This week was focused on building an OpenAI API for text generation and integration with other project components. OpenAI’s text generation capabilities are extensive and offer a range of input modalities and model parameterization. In their tutorials and documentation, OpenAI “recommend[s] first attempting to get good results with prompt engineering, prompt chaining (breaking complex tasks into multiple prompts), and function calling.” To do so, I started by asking ChatGPT to “translate” ASL given syntactically ASL sentences. ChatGPT had a lot of success doing this correctly given isolates phrases without much context or prompting. I then went to describe my prompt as GPT will be used in the context of our project as follows:
I will give you sequential single word inputs. Your objective is to correctly interpret a sequence of signed ASL words in accordance with ASL grammar and syntax rules and construct an appropriate english sentence translation.
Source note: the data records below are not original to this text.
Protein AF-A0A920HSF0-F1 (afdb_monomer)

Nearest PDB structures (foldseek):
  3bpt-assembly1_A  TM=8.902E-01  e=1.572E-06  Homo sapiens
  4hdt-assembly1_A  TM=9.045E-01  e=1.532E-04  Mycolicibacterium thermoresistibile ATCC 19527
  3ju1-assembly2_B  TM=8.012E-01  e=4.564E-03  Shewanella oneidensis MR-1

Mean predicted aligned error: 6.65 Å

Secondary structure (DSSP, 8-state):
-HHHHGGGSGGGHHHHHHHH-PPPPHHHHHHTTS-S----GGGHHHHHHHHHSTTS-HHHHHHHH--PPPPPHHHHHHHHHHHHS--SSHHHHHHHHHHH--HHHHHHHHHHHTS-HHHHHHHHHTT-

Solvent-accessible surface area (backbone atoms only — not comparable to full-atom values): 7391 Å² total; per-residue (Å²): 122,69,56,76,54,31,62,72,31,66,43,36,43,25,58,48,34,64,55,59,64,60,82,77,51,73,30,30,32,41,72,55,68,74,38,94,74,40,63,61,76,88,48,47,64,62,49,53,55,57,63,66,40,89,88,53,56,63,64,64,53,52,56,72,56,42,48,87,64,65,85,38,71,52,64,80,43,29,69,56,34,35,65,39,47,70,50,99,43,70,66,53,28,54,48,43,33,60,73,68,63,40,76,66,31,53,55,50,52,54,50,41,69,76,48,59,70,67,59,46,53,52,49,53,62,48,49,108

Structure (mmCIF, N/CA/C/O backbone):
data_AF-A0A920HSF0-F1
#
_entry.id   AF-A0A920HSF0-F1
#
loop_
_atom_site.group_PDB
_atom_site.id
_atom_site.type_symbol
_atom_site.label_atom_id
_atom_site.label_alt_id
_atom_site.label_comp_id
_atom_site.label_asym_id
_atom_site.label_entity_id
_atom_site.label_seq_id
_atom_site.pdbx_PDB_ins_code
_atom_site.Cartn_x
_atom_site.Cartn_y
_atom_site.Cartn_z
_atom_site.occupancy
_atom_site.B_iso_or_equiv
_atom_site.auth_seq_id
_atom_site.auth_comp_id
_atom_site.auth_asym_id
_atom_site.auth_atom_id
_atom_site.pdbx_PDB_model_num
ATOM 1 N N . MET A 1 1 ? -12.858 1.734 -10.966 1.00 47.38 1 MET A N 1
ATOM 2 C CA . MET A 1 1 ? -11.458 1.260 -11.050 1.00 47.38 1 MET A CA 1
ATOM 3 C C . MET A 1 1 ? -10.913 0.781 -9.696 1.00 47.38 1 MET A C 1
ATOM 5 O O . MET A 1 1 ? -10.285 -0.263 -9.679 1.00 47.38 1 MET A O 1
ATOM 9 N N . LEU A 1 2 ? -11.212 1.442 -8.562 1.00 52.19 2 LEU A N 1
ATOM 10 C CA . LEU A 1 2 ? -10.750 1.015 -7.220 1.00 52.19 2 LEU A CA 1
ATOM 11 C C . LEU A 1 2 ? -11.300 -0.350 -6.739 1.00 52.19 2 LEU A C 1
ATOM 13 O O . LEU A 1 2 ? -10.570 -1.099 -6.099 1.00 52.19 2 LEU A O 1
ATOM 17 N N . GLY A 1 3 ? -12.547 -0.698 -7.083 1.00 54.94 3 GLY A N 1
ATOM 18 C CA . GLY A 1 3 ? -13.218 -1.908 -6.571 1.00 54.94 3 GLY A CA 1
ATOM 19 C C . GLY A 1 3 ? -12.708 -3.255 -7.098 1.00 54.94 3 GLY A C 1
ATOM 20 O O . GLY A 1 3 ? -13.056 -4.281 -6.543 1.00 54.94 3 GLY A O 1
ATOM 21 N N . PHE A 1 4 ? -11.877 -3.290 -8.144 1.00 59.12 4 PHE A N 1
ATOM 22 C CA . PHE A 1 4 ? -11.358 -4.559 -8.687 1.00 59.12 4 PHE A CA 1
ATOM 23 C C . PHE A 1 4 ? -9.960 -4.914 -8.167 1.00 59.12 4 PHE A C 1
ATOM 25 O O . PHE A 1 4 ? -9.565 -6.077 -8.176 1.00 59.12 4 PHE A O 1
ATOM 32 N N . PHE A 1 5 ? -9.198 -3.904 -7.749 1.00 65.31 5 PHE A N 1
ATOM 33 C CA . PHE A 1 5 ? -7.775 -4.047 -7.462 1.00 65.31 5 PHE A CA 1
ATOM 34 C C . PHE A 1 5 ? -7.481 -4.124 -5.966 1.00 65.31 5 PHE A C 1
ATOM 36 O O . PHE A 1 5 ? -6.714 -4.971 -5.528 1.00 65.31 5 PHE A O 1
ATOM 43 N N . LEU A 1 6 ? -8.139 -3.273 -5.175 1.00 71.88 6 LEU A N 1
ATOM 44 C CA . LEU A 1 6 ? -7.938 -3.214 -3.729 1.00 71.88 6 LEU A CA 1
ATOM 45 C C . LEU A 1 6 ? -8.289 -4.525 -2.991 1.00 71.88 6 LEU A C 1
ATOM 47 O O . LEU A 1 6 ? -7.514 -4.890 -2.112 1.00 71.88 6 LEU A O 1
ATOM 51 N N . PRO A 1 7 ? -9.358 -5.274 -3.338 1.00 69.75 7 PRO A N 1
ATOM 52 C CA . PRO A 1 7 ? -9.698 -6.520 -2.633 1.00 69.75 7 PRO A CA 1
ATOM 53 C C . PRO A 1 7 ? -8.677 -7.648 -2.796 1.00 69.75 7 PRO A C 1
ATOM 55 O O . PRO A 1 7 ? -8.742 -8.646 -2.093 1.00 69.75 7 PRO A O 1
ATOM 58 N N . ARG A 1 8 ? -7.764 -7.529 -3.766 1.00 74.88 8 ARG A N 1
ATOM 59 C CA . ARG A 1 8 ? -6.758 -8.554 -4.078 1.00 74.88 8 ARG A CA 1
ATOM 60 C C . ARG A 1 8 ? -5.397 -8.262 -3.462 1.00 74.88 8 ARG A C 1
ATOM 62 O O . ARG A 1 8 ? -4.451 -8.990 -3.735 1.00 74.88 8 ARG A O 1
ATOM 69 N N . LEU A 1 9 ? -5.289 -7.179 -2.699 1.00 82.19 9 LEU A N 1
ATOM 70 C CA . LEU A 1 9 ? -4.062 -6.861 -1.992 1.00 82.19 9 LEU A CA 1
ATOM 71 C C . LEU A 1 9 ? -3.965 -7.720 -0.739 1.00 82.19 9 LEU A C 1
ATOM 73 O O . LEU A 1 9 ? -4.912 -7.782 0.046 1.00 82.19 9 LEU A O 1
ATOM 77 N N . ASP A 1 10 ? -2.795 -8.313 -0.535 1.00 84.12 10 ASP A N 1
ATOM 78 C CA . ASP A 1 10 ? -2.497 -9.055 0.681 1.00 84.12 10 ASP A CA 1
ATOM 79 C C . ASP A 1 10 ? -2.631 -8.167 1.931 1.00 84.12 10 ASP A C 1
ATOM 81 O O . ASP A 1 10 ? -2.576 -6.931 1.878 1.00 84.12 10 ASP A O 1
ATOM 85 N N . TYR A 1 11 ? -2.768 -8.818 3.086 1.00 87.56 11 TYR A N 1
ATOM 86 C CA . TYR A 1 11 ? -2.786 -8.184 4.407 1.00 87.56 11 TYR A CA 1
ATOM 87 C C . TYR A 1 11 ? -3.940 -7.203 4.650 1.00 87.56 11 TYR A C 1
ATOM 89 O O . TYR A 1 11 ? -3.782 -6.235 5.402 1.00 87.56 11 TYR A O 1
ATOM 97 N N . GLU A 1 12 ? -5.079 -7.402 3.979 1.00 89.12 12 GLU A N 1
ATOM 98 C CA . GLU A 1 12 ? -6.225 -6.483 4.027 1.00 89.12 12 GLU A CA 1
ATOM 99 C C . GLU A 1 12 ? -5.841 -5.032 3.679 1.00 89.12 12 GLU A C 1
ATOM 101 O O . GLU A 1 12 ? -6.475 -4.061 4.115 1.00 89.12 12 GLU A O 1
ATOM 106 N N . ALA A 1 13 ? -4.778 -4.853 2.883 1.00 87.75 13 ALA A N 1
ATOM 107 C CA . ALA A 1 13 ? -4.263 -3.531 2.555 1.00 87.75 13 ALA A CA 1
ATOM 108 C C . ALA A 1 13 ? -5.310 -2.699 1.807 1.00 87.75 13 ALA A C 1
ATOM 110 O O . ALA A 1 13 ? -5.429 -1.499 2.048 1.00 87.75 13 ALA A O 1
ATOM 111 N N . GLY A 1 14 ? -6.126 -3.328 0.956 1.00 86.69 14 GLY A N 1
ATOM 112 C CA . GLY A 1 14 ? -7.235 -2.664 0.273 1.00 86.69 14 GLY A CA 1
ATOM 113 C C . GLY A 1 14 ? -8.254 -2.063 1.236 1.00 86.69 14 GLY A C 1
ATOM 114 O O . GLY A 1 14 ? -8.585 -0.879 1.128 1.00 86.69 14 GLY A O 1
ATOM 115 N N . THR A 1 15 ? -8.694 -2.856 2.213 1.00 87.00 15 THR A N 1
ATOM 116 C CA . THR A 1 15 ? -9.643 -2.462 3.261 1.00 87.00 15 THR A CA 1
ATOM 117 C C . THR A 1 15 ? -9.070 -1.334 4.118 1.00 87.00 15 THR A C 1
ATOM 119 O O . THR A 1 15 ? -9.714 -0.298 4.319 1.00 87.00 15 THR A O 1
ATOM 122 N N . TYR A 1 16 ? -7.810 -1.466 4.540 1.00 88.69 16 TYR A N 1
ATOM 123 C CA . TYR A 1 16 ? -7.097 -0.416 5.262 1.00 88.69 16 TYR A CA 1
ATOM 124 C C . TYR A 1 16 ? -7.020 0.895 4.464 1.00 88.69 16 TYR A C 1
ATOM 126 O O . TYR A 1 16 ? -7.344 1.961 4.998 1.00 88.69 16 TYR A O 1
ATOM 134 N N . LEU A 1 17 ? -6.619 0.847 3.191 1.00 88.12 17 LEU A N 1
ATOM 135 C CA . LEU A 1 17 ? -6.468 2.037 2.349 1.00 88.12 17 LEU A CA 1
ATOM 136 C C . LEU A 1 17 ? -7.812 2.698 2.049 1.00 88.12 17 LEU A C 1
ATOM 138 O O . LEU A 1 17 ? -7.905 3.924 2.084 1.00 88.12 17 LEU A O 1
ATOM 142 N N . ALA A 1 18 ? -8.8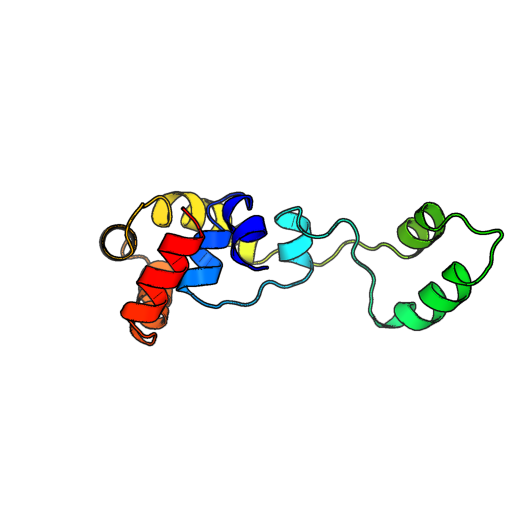70 1.919 1.829 1.00 85.94 18 ALA A N 1
ATOM 143 C CA . ALA A 1 18 ? -10.206 2.457 1.602 1.00 85.94 18 ALA A CA 1
ATOM 144 C C . ALA A 1 18 ? -10.749 3.193 2.837 1.00 85.94 18 ALA A C 1
ATOM 146 O O . ALA A 1 18 ? -11.253 4.317 2.730 1.00 85.94 18 ALA A O 1
ATOM 147 N N . LEU A 1 19 ? -10.592 2.606 4.027 1.00 85.12 19 LEU A N 1
ATOM 148 C CA . LEU A 1 19 ? -11.115 3.188 5.263 1.00 85.12 19 LEU A CA 1
ATOM 149 C C . LEU A 1 19 ? -10.250 4.349 5.765 1.00 85.12 19 LEU A C 1
ATOM 151 O O . LEU A 1 19 ? -10.777 5.404 6.119 1.00 85.12 19 LEU A O 1
ATOM 155 N N . THR A 1 20 ? -8.923 4.236 5.718 1.00 86.38 20 THR A N 1
ATOM 156 C CA . THR A 1 20 ? -8.016 5.299 6.196 1.00 86.38 20 THR A CA 1
ATOM 157 C C . THR A 1 20 ? -7.752 6.377 5.155 1.00 86.38 20 THR A C 1
ATOM 159 O O . THR A 1 20 ? -7.598 7.543 5.502 1.00 86.38 20 THR A O 1
ATOM 162 N N . GLY A 1 21 ? -7.844 6.065 3.858 1.00 83.19 21 GLY A N 1
ATOM 163 C CA . GLY A 1 21 ? -7.508 6.993 2.769 1.00 83.19 21 GLY A CA 1
ATOM 164 C C . GLY A 1 21 ? -6.022 7.328 2.724 1.00 83.19 21 GLY A C 1
ATOM 165 O O . GLY A 1 21 ? -5.642 8.336 2.128 1.00 83.19 21 GLY A O 1
ATOM 166 N N . ASN A 1 22 ? -5.195 6.518 3.388 1.00 85.25 22 ASN A N 1
ATOM 167 C CA . ASN A 1 22 ? -3.757 6.679 3.343 1.00 85.25 22 ASN A CA 1
ATOM 168 C C . ASN A 1 22 ? -3.242 6.455 1.924 1.00 85.25 22 ASN A C 1
ATOM 170 O O . ASN A 1 22 ? -3.799 5.687 1.140 1.00 85.25 22 ASN A O 1
ATOM 174 N N . ARG A 1 23 ? -2.159 7.156 1.599 1.00 83.06 23 ARG A N 1
ATOM 175 C CA . ARG A 1 23 ? -1.443 6.973 0.341 1.00 83.06 23 ARG A CA 1
ATOM 176 C C . ARG A 1 23 ? -0.313 5.982 0.569 1.00 83.06 23 ARG A C 1
ATOM 178 O O . ARG A 1 23 ? 0.412 6.107 1.553 1.00 83.06 23 ARG A O 1
ATOM 185 N N . ILE A 1 24 ? -0.160 5.043 -0.354 1.00 85.62 24 ILE A N 1
ATOM 186 C CA . ILE A 1 24 ? 0.996 4.149 -0.404 1.00 85.62 24 ILE A CA 1
ATOM 187 C C . ILE A 1 24 ? 2.121 4.797 -1.207 1.00 85.62 24 ILE A C 1
ATOM 189 O O . ILE A 1 24 ? 1.866 5.526 -2.169 1.00 85.62 24 ILE A O 1
ATOM 193 N N . LYS A 1 25 ? 3.367 4.557 -0.797 1.00 89.00 25 LYS A N 1
ATOM 194 C CA . LYS A 1 25 ? 4.551 4.947 -1.573 1.00 89.00 25 LYS A CA 1
ATOM 195 C C . LYS A 1 25 ? 4.921 3.846 -2.565 1.00 89.00 25 LYS A C 1
ATOM 197 O O . LYS A 1 25 ? 4.400 2.738 -2.501 1.00 89.00 25 LYS A O 1
ATOM 202 N N . ALA A 1 26 ? 5.870 4.131 -3.454 1.00 87.69 26 ALA A N 1
ATOM 203 C CA . ALA A 1 26 ? 6.352 3.148 -4.422 1.00 87.69 26 ALA A CA 1
ATOM 204 C C . ALA A 1 26 ? 6.917 1.876 -3.756 1.00 87.69 26 ALA A C 1
ATOM 206 O O . ALA A 1 26 ? 6.679 0.780 -4.246 1.00 87.69 26 ALA A O 1
ATOM 207 N N . SER A 1 27 ? 7.592 1.996 -2.606 1.00 90.19 27 SER A N 1
ATOM 208 C CA . SER A 1 27 ? 8.070 0.839 -1.834 1.00 90.19 27 SER A CA 1
ATOM 209 C C . SER A 1 27 ? 6.933 -0.055 -1.336 1.00 90.19 27 SER A C 1
ATOM 211 O O . SER A 1 27 ? 7.027 -1.276 -1.416 1.00 90.19 27 SER A O 1
ATOM 213 N N . ASP A 1 28 ? 5.843 0.547 -0.860 1.00 90.50 28 ASP A N 1
ATOM 214 C CA . ASP A 1 28 ? 4.638 -0.170 -0.438 1.00 90.50 28 ASP A CA 1
ATOM 215 C C . ASP A 1 28 ? 3.925 -0.800 -1.637 1.00 90.50 28 ASP A C 1
ATOM 217 O O . ASP A 1 28 ? 3.434 -1.919 -1.545 1.00 90.50 28 ASP A O 1
ATOM 221 N N . ALA A 1 29 ? 3.903 -0.102 -2.776 1.00 88.56 29 ALA A N 1
ATOM 222 C CA . ALA A 1 29 ? 3.311 -0.604 -4.006 1.00 88.56 29 ALA A CA 1
ATOM 223 C C . ALA A 1 29 ? 4.038 -1.859 -4.519 1.00 88.56 29 ALA A C 1
ATOM 225 O O . ALA A 1 29 ? 3.376 -2.833 -4.876 1.00 88.56 29 ALA A O 1
ATOM 226 N N . ILE A 1 30 ? 5.376 -1.855 -4.501 1.00 90.75 30 ILE A N 1
ATOM 227 C CA . ILE A 1 30 ? 6.213 -3.022 -4.820 1.00 90.75 30 ILE A CA 1
ATOM 228 C C . ILE A 1 30 ? 5.976 -4.147 -3.804 1.00 90.75 30 ILE A C 1
ATOM 230 O O . ILE A 1 30 ? 5.756 -5.289 -4.193 1.00 90.75 30 ILE A O 1
ATOM 234 N N . PHE A 1 31 ? 5.963 -3.832 -2.503 1.00 89.88 31 PHE A N 1
ATOM 235 C CA . PHE A 1 31 ? 5.725 -4.820 -1.444 1.00 89.88 31 PHE A CA 1
ATOM 236 C C . PHE A 1 31 ? 4.359 -5.512 -1.569 1.00 89.88 31 PHE A C 1
ATOM 238 O O . PHE A 1 31 ? 4.266 -6.717 -1.368 1.00 89.88 31 PHE A O 1
ATOM 245 N N . LEU A 1 32 ? 3.316 -4.763 -1.930 1.00 88.75 32 LEU A N 1
ATOM 246 C CA . LEU A 1 32 ? 1.956 -5.269 -2.133 1.00 88.75 32 LEU A CA 1
ATOM 247 C C . LEU A 1 32 ? 1.745 -5.927 -3.510 1.00 88.75 32 LEU A C 1
ATOM 249 O O . LEU A 1 32 ? 0.611 -6.249 -3.856 1.00 88.75 32 LEU A O 1
ATOM 253 N N . GLY A 1 33 ? 2.796 -6.069 -4.328 1.00 86.31 33 GLY A N 1
ATOM 254 C CA . GLY A 1 33 ? 2.712 -6.679 -5.661 1.00 86.31 33 GLY A CA 1
ATOM 255 C C . GLY A 1 33 ? 1.950 -5.839 -6.693 1.00 86.31 33 GLY A C 1
ATOM 256 O O . GLY A 1 33 ? 1.544 -6.346 -7.735 1.00 86.31 33 GLY A O 1
ATOM 257 N N . THR A 1 34 ? 1.737 -4.552 -6.412 1.00 84.81 34 THR A N 1
ATOM 258 C CA . THR A 1 34 ? 0.972 -3.634 -7.278 1.00 84.81 34 THR A CA 1
ATOM 259 C C . THR A 1 34 ? 1.828 -2.920 -8.314 1.00 84.81 34 THR A C 1
ATOM 261 O O . THR A 1 34 ? 1.313 -2.426 -9.315 1.00 84.81 34 THR A O 1
ATOM 264 N N . ALA A 1 35 ? 3.133 -2.876 -8.070 1.00 87.38 35 ALA A N 1
ATOM 265 C CA . ALA A 1 35 ? 4.149 -2.432 -9.003 1.00 87.38 35 ALA A CA 1
ATOM 266 C C . ALA A 1 35 ? 5.176 -3.557 -9.165 1.00 87.38 35 ALA A C 1
ATOM 268 O O . ALA A 1 35 ? 5.423 -4.309 -8.222 1.00 87.38 35 ALA A O 1
ATOM 269 N N . THR A 1 36 ? 5.7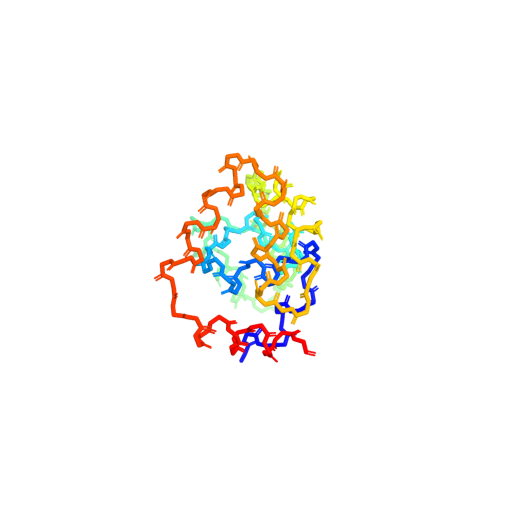76 -3.662 -10.348 1.00 86.75 36 THR A N 1
ATOM 270 C CA . THR A 1 36 ? 6.808 -4.666 -10.650 1.00 86.75 36 THR A CA 1
ATOM 271 C C . THR A 1 36 ? 8.217 -4.100 -10.499 1.00 86.75 36 THR A C 1
ATOM 273 O O . THR A 1 36 ? 9.112 -4.782 -10.013 1.00 86.75 36 THR A O 1
ATOM 276 N N . ASN A 1 37 ? 8.410 -2.835 -10.881 1.00 89.38 37 ASN A N 1
ATOM 277 C CA . ASN A 1 37 ? 9.716 -2.193 -10.983 1.00 89.38 37 ASN A CA 1
ATOM 278 C C . ASN A 1 37 ? 9.689 -0.812 -10.324 1.00 89.38 37 ASN A C 1
ATOM 280 O O . ASN A 1 37 ? 8.676 -0.108 -10.354 1.00 89.38 37 ASN A O 1
ATOM 284 N N . TYR A 1 38 ? 10.821 -0.409 -9.750 1.00 92.25 38 TYR A N 1
ATOM 285 C CA . TYR A 1 38 ? 11.008 0.919 -9.178 1.00 92.25 38 TYR A CA 1
ATOM 286 C C . TYR A 1 38 ? 12.132 1.650 -9.909 1.00 92.25 38 TYR A C 1
ATOM 288 O O . TYR A 1 38 ? 13.266 1.179 -9.959 1.00 92.25 38 TYR A O 1
ATOM 296 N N . ILE A 1 39 ? 11.822 2.824 -10.456 1.00 92.75 39 ILE A N 1
ATOM 297 C CA . ILE A 1 39 ? 12.766 3.654 -11.208 1.00 92.75 39 ILE A CA 1
ATOM 298 C C . ILE A 1 39 ? 12.776 5.047 -10.579 1.00 92.75 39 ILE A C 1
ATOM 300 O O . ILE A 1 39 ? 11.722 5.628 -10.310 1.00 92.75 39 ILE A O 1
ATOM 304 N N . LYS A 1 40 ? 13.972 5.590 -10.325 1.00 92.38 40 LYS A N 1
ATOM 305 C CA . LYS A 1 40 ? 14.120 6.966 -9.834 1.00 92.38 40 LYS A CA 1
ATOM 306 C C . LYS A 1 40 ? 13.650 7.953 -10.898 1.00 92.38 40 LYS A C 1
ATOM 308 O O . LYS A 1 40 ? 14.005 7.819 -12.065 1.00 92.38 40 LYS A O 1
ATOM 313 N N . SER A 1 41 ? 12.933 8.993 -10.480 1.00 91.19 41 SER A N 1
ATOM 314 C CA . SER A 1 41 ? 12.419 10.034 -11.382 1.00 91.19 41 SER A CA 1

You can expect Subject, Verb, Object word order and topic-comment sentence structure. Upon receiving a new word input, you should respond with your best approximation of a complete English sentence using the words you’ve been given so far. Can you do that?
It worked semi successfully but ChatGPT had substantial difficulty moving away from the “conversational” context it’s expected to function within.
So far, I’ve used ChatGPT-4 and some personal credits to work in the OpenAI API playground but would like to limit personal spending on LLM building and fine-tuning going forward. I would like to use credits towards gpt-3.5-turbo since fine-tuning for GPT-4 is in an experimental access program and for the scope of our project, I expect gpt-3.5-turbo to be a robust model for in terms of accurate translation results.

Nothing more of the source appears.